▸ **Work request**
In the listing below, find the line containing "ATOM 282 C CA" and the line containing "ATOM 292 O O". Repeat exactly those two lines and every line between them.
Data supplied below:
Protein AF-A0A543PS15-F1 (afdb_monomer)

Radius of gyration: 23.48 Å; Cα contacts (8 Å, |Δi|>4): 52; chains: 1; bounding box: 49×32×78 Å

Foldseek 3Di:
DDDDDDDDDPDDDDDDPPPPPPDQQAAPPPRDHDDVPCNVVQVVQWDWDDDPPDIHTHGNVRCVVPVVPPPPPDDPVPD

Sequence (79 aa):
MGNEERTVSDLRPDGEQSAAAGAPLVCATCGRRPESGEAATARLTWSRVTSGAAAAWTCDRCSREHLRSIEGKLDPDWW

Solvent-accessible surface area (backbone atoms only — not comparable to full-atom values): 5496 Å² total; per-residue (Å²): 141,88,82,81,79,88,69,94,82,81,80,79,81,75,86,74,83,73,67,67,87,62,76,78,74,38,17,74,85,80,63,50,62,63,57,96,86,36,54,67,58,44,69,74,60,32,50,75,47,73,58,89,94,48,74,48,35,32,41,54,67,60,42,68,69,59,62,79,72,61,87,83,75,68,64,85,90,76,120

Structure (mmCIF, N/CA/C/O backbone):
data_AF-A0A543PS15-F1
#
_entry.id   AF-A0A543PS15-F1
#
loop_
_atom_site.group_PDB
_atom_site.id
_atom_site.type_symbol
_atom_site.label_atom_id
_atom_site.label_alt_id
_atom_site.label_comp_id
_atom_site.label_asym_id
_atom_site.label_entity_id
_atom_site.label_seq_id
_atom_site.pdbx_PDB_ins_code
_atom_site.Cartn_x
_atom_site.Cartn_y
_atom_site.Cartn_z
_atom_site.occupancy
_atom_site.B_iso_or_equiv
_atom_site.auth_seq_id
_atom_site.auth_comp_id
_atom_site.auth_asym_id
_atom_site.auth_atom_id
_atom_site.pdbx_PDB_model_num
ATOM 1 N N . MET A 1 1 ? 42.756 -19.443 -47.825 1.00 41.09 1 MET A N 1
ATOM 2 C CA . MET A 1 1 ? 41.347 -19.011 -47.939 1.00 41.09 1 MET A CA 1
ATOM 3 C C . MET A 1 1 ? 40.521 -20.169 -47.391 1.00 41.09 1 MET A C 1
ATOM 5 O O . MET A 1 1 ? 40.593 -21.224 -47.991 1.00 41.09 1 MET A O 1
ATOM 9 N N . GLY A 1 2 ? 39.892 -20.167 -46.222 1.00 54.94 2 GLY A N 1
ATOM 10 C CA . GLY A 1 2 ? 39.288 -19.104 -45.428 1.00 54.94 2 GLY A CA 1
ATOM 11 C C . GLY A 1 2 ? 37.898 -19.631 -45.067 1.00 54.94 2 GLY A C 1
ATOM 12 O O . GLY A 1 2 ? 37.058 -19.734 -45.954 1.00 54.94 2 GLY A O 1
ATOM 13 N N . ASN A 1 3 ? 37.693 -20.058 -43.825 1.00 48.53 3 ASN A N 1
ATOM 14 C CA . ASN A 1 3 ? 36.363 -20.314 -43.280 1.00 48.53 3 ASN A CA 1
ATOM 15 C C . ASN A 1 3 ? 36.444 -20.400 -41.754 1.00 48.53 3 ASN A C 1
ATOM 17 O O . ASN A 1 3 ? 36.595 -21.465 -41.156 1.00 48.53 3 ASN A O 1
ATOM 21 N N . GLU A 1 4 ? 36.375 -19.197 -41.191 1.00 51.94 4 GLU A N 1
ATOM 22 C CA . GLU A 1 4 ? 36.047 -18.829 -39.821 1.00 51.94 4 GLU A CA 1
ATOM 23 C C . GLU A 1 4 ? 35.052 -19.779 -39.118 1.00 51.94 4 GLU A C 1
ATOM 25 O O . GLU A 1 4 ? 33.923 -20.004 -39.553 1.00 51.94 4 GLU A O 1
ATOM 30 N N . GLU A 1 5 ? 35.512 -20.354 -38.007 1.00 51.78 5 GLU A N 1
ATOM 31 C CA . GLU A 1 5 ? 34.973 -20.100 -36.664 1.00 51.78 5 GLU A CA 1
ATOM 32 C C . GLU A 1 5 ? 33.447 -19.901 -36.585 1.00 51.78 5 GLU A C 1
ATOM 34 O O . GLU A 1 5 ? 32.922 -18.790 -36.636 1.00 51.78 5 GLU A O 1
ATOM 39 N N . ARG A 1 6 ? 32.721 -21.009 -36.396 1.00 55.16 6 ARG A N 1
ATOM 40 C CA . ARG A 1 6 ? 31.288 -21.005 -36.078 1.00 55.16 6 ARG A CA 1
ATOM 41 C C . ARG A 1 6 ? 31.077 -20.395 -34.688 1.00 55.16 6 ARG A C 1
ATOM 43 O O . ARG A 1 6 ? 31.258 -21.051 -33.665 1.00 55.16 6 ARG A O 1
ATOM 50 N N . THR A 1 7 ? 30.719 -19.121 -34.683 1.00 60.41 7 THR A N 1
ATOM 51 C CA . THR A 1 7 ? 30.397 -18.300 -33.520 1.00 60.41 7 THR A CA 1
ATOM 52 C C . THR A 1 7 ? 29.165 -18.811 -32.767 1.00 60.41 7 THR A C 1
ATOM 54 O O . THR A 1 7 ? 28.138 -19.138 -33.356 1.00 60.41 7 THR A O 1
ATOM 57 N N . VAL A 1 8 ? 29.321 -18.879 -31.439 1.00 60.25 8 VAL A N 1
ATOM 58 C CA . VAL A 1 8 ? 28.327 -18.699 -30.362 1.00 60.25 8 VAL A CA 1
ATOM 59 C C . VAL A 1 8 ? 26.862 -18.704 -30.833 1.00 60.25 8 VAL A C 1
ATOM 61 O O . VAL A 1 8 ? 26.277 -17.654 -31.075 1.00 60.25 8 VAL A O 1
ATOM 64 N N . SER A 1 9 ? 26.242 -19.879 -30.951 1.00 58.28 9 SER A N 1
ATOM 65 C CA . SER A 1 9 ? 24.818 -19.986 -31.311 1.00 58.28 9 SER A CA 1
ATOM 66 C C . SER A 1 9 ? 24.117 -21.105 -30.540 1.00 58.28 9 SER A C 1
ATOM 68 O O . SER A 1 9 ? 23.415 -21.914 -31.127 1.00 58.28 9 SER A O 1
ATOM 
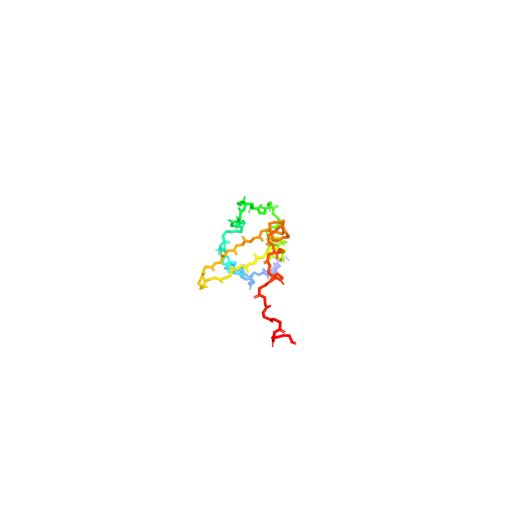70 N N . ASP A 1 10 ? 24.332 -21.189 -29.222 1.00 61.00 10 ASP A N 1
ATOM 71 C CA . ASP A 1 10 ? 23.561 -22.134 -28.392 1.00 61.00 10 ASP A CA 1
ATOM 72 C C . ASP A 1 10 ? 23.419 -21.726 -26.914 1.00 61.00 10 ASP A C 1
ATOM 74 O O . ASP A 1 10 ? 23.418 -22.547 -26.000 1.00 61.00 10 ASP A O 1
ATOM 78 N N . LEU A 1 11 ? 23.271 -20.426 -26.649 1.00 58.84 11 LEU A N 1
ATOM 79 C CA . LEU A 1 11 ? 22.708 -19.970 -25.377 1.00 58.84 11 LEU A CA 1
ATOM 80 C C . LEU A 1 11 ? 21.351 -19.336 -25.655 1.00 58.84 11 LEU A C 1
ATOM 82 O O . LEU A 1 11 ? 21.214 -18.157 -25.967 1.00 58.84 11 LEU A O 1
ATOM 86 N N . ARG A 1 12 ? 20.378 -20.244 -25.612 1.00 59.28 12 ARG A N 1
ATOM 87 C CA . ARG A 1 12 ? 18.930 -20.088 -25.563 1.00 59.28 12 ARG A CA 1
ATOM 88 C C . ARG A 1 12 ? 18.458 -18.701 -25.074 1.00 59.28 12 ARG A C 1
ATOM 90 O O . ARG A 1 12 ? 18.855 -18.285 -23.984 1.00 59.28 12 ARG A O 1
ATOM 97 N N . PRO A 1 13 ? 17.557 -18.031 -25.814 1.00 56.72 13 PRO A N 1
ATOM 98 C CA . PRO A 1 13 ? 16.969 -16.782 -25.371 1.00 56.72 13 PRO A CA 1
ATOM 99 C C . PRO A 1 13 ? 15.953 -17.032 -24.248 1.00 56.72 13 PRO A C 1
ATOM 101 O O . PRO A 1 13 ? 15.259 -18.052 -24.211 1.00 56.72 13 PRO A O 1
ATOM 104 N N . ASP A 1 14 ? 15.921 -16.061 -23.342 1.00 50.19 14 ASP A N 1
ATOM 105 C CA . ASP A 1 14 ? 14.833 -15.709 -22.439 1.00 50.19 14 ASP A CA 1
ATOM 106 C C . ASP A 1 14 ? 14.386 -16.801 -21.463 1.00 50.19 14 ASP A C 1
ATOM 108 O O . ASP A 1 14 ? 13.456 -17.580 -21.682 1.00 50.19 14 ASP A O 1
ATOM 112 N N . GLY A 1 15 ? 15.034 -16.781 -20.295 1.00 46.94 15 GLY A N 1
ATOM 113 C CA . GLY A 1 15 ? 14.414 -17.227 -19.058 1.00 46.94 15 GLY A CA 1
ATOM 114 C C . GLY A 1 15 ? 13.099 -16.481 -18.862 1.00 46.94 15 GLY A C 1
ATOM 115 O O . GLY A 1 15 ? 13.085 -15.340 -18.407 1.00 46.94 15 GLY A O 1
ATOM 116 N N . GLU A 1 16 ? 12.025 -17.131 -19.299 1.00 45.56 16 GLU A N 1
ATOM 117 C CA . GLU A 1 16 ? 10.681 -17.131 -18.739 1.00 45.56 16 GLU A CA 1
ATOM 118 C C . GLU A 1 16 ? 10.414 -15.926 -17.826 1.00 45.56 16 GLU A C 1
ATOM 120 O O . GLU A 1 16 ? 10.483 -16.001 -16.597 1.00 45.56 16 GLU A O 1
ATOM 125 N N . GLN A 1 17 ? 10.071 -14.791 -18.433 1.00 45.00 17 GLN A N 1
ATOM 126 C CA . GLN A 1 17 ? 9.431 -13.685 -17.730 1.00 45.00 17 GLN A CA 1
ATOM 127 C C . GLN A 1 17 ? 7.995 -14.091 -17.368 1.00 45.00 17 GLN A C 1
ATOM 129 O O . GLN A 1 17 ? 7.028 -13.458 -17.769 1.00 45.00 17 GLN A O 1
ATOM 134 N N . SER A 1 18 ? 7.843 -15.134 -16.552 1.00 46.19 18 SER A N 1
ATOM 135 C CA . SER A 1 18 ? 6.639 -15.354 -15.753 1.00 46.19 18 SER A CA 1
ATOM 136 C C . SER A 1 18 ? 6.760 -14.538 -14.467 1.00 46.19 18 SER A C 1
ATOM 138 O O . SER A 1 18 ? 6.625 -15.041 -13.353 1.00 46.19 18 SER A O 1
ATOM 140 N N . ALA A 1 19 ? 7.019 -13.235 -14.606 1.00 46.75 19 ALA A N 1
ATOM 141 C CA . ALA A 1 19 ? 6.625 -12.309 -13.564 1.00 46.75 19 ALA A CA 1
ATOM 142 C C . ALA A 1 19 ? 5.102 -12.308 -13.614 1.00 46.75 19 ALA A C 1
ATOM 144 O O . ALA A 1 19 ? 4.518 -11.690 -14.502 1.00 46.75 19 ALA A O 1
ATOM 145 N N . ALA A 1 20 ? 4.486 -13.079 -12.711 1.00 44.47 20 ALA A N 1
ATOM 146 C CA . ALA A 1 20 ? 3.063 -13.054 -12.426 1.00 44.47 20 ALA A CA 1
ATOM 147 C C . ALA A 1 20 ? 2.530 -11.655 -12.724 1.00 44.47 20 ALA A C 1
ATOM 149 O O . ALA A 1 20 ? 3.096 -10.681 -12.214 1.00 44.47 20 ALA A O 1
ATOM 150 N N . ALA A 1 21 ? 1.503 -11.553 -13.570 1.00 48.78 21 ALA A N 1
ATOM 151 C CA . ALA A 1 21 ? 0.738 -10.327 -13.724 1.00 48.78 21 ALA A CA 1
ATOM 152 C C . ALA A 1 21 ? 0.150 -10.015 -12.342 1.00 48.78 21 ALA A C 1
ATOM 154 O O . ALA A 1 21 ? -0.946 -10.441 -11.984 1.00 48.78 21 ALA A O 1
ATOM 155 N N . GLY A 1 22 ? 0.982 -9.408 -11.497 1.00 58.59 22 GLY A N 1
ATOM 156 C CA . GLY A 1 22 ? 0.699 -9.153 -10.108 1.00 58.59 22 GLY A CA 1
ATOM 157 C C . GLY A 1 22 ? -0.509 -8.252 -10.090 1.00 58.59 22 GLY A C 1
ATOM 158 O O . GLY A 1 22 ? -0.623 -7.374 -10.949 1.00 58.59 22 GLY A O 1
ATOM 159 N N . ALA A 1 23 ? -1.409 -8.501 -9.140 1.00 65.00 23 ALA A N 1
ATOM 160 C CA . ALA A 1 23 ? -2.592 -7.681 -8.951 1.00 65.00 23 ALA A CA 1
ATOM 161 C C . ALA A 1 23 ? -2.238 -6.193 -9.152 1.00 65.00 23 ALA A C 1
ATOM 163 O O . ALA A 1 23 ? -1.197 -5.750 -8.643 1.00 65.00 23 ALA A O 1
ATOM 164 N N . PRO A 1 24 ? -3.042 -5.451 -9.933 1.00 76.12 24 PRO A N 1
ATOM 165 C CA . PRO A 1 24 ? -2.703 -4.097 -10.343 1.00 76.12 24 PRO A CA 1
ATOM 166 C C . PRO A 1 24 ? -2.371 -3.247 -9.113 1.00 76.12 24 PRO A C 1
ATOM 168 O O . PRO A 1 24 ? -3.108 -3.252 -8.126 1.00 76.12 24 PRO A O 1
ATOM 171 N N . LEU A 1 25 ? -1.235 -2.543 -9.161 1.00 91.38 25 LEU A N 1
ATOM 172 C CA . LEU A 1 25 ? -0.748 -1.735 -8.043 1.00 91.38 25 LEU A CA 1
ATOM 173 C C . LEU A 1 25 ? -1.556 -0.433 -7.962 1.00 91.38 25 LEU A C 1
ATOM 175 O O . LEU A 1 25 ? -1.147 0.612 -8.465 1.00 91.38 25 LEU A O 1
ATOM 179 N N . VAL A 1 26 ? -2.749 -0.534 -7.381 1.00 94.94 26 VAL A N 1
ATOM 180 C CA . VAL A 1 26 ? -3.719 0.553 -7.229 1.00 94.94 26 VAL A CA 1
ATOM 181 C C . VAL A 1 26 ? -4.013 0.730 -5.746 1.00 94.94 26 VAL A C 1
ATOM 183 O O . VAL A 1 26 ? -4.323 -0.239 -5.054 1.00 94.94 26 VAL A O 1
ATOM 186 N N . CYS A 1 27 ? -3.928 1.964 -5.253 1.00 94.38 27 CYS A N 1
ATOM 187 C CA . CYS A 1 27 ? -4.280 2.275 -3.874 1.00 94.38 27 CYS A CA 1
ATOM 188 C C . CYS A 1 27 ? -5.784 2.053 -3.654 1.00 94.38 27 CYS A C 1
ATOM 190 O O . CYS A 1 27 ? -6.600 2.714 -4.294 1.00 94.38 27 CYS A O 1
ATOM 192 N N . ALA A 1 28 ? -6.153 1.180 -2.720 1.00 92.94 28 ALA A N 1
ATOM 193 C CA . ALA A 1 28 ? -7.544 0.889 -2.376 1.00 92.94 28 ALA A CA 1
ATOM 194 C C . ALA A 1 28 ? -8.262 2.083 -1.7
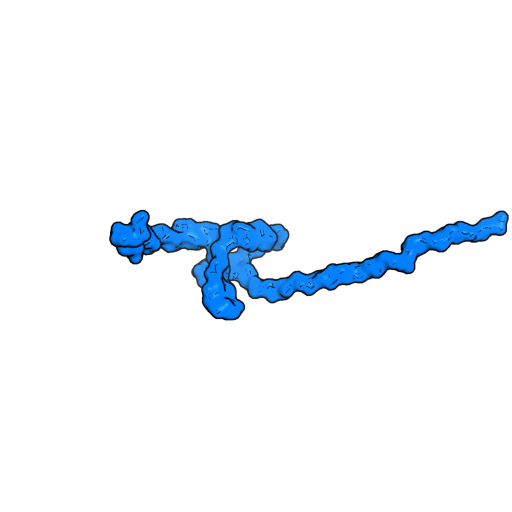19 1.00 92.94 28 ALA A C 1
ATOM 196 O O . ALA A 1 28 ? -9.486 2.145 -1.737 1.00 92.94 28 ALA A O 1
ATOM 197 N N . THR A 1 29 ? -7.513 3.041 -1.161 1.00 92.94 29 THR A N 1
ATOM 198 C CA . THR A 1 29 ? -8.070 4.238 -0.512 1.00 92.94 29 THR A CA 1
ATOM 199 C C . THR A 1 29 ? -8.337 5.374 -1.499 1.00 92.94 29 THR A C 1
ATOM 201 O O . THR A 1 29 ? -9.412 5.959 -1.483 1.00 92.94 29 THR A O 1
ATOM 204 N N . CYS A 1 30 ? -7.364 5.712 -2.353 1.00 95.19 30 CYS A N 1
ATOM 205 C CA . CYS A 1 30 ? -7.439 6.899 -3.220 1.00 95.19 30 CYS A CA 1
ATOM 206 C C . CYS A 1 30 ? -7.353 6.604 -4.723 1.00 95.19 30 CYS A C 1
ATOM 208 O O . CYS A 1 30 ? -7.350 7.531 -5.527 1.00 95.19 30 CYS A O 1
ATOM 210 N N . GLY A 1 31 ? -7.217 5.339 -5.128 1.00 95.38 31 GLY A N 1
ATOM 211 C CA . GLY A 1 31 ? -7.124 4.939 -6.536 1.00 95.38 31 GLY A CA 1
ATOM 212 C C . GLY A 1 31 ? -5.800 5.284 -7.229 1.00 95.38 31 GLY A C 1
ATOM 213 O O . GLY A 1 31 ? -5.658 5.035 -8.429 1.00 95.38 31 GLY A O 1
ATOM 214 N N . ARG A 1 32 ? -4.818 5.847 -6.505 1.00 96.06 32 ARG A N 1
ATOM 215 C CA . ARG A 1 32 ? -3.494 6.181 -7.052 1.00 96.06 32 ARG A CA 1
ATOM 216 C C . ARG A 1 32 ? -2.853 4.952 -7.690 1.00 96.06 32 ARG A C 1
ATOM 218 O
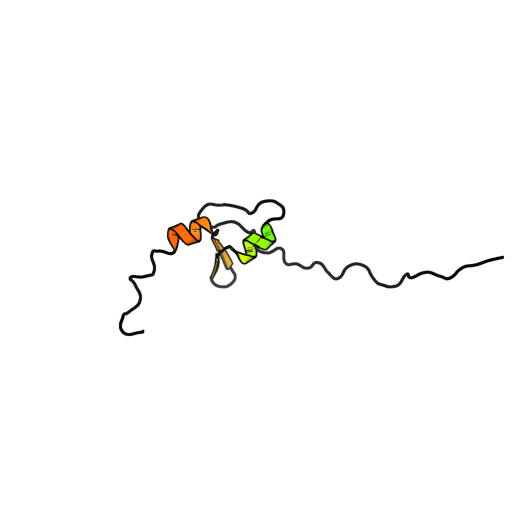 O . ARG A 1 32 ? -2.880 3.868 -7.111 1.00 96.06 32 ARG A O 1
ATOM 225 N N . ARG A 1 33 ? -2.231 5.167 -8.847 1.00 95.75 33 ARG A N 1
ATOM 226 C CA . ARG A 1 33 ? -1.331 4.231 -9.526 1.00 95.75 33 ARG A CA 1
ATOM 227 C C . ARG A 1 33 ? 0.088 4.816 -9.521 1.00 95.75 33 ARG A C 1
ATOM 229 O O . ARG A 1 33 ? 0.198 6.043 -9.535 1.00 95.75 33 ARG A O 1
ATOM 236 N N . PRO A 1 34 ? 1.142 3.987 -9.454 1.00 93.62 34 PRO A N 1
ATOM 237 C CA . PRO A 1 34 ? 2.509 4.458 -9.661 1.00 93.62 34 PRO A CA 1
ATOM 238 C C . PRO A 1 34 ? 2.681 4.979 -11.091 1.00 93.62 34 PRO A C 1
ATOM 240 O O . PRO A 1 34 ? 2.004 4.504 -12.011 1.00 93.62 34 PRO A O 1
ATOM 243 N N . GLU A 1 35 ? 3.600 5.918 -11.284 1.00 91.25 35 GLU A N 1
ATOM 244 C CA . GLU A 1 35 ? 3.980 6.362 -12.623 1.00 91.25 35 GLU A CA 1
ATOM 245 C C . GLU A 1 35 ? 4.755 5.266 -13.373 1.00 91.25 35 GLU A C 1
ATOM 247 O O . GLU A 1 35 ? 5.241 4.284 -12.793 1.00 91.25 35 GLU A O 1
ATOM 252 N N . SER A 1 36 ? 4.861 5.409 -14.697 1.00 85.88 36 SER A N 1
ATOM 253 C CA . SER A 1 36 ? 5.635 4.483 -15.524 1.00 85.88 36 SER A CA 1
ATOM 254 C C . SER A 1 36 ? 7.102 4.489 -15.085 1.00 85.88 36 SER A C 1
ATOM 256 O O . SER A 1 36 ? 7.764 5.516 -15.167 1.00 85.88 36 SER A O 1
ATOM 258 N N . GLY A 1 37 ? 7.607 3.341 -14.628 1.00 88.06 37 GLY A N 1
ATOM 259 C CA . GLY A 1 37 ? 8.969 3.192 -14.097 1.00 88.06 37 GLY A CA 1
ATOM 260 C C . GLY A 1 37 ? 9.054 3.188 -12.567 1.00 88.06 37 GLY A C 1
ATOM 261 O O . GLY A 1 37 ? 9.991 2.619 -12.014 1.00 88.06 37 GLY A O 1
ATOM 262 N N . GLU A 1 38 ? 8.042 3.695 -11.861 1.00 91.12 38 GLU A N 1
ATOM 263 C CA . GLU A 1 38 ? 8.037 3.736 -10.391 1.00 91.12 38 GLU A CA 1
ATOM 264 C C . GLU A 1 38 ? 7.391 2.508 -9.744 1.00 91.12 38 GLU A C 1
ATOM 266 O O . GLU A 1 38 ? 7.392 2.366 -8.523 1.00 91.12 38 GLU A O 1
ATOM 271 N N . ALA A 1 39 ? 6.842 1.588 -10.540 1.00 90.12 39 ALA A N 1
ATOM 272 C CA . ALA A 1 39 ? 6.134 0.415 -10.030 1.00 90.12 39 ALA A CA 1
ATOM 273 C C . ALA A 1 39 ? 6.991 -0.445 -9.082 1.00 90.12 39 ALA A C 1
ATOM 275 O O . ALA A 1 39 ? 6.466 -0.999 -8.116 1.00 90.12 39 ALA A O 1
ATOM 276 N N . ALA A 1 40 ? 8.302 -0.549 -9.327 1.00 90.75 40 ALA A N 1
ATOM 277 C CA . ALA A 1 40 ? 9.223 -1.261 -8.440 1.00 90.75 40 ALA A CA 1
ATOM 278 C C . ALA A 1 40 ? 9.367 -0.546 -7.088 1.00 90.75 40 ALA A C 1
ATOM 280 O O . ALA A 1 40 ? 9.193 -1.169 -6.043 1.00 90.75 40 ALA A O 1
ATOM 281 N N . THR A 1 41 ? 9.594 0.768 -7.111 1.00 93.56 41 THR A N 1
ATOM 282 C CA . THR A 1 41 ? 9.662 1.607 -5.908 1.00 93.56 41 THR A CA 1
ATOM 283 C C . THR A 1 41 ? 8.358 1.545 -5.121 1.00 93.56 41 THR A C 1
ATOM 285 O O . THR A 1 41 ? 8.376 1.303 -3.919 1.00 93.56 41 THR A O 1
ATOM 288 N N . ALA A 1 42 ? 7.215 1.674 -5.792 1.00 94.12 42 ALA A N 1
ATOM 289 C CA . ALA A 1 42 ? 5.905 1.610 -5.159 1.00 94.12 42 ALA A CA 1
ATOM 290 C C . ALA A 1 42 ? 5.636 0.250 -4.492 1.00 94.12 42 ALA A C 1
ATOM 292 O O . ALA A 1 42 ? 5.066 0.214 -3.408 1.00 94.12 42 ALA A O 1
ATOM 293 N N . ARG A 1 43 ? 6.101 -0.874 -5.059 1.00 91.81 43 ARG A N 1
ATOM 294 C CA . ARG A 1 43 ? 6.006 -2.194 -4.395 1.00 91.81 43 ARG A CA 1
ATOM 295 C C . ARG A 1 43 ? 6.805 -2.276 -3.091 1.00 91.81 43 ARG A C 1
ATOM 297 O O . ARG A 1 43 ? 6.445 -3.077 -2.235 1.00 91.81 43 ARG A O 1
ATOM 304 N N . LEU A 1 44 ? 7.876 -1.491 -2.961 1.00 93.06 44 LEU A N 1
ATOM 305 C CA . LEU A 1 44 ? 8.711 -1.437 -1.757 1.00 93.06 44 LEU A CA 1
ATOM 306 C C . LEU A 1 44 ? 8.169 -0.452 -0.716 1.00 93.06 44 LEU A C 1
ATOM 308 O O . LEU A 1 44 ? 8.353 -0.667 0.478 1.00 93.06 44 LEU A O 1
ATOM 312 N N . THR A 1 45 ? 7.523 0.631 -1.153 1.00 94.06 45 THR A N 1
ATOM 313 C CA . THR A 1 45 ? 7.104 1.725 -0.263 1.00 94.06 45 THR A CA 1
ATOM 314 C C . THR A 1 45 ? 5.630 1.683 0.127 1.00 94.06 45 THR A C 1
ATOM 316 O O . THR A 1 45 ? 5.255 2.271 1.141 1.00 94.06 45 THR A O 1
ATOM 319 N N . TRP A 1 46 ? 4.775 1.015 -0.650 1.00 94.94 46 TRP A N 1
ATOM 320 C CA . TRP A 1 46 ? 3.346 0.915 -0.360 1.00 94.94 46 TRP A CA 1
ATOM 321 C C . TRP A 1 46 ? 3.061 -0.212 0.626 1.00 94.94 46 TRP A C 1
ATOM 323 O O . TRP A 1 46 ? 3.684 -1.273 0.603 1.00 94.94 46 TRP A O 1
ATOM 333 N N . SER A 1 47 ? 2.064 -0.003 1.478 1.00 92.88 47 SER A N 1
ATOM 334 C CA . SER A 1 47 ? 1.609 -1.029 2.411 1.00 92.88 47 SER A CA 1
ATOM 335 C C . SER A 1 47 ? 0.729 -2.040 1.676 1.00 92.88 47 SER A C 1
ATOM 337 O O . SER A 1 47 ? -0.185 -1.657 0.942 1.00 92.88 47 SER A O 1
End of Data supplied.
▸ **Answer for the task**
ATOM 282 C CA . THR A 1 41 ? 9.662 1.607 -5.908 1.00 93.56 41 THR A CA 1
ATOM 283 C C . THR A 1 41 ? 8.358 1.545 -5.121 1.00 93.56 41 THR A C 1
ATOM 285 O O . THR A 1 41 ? 8.376 1.303 -3.919 1.00 93.56 41 THR A O 1
ATOM 288 N N . ALA A 1 42 ? 7.215 1.674 -5.792 1.00 94.12 42 ALA A N 1
ATOM 289 C CA . ALA A 1 42 ? 5.905 1.610 -5.159 1.00 94.12 42 ALA A CA 1
ATOM 290 C C . ALA A 1 42 ? 5.636 0.250 -4.492 1.00 94.12 42 ALA A C 1
ATOM 292 O O . ALA A 1 42 ? 5.066 0.214 -3.408 1.00 94.12 42 ALA A O 1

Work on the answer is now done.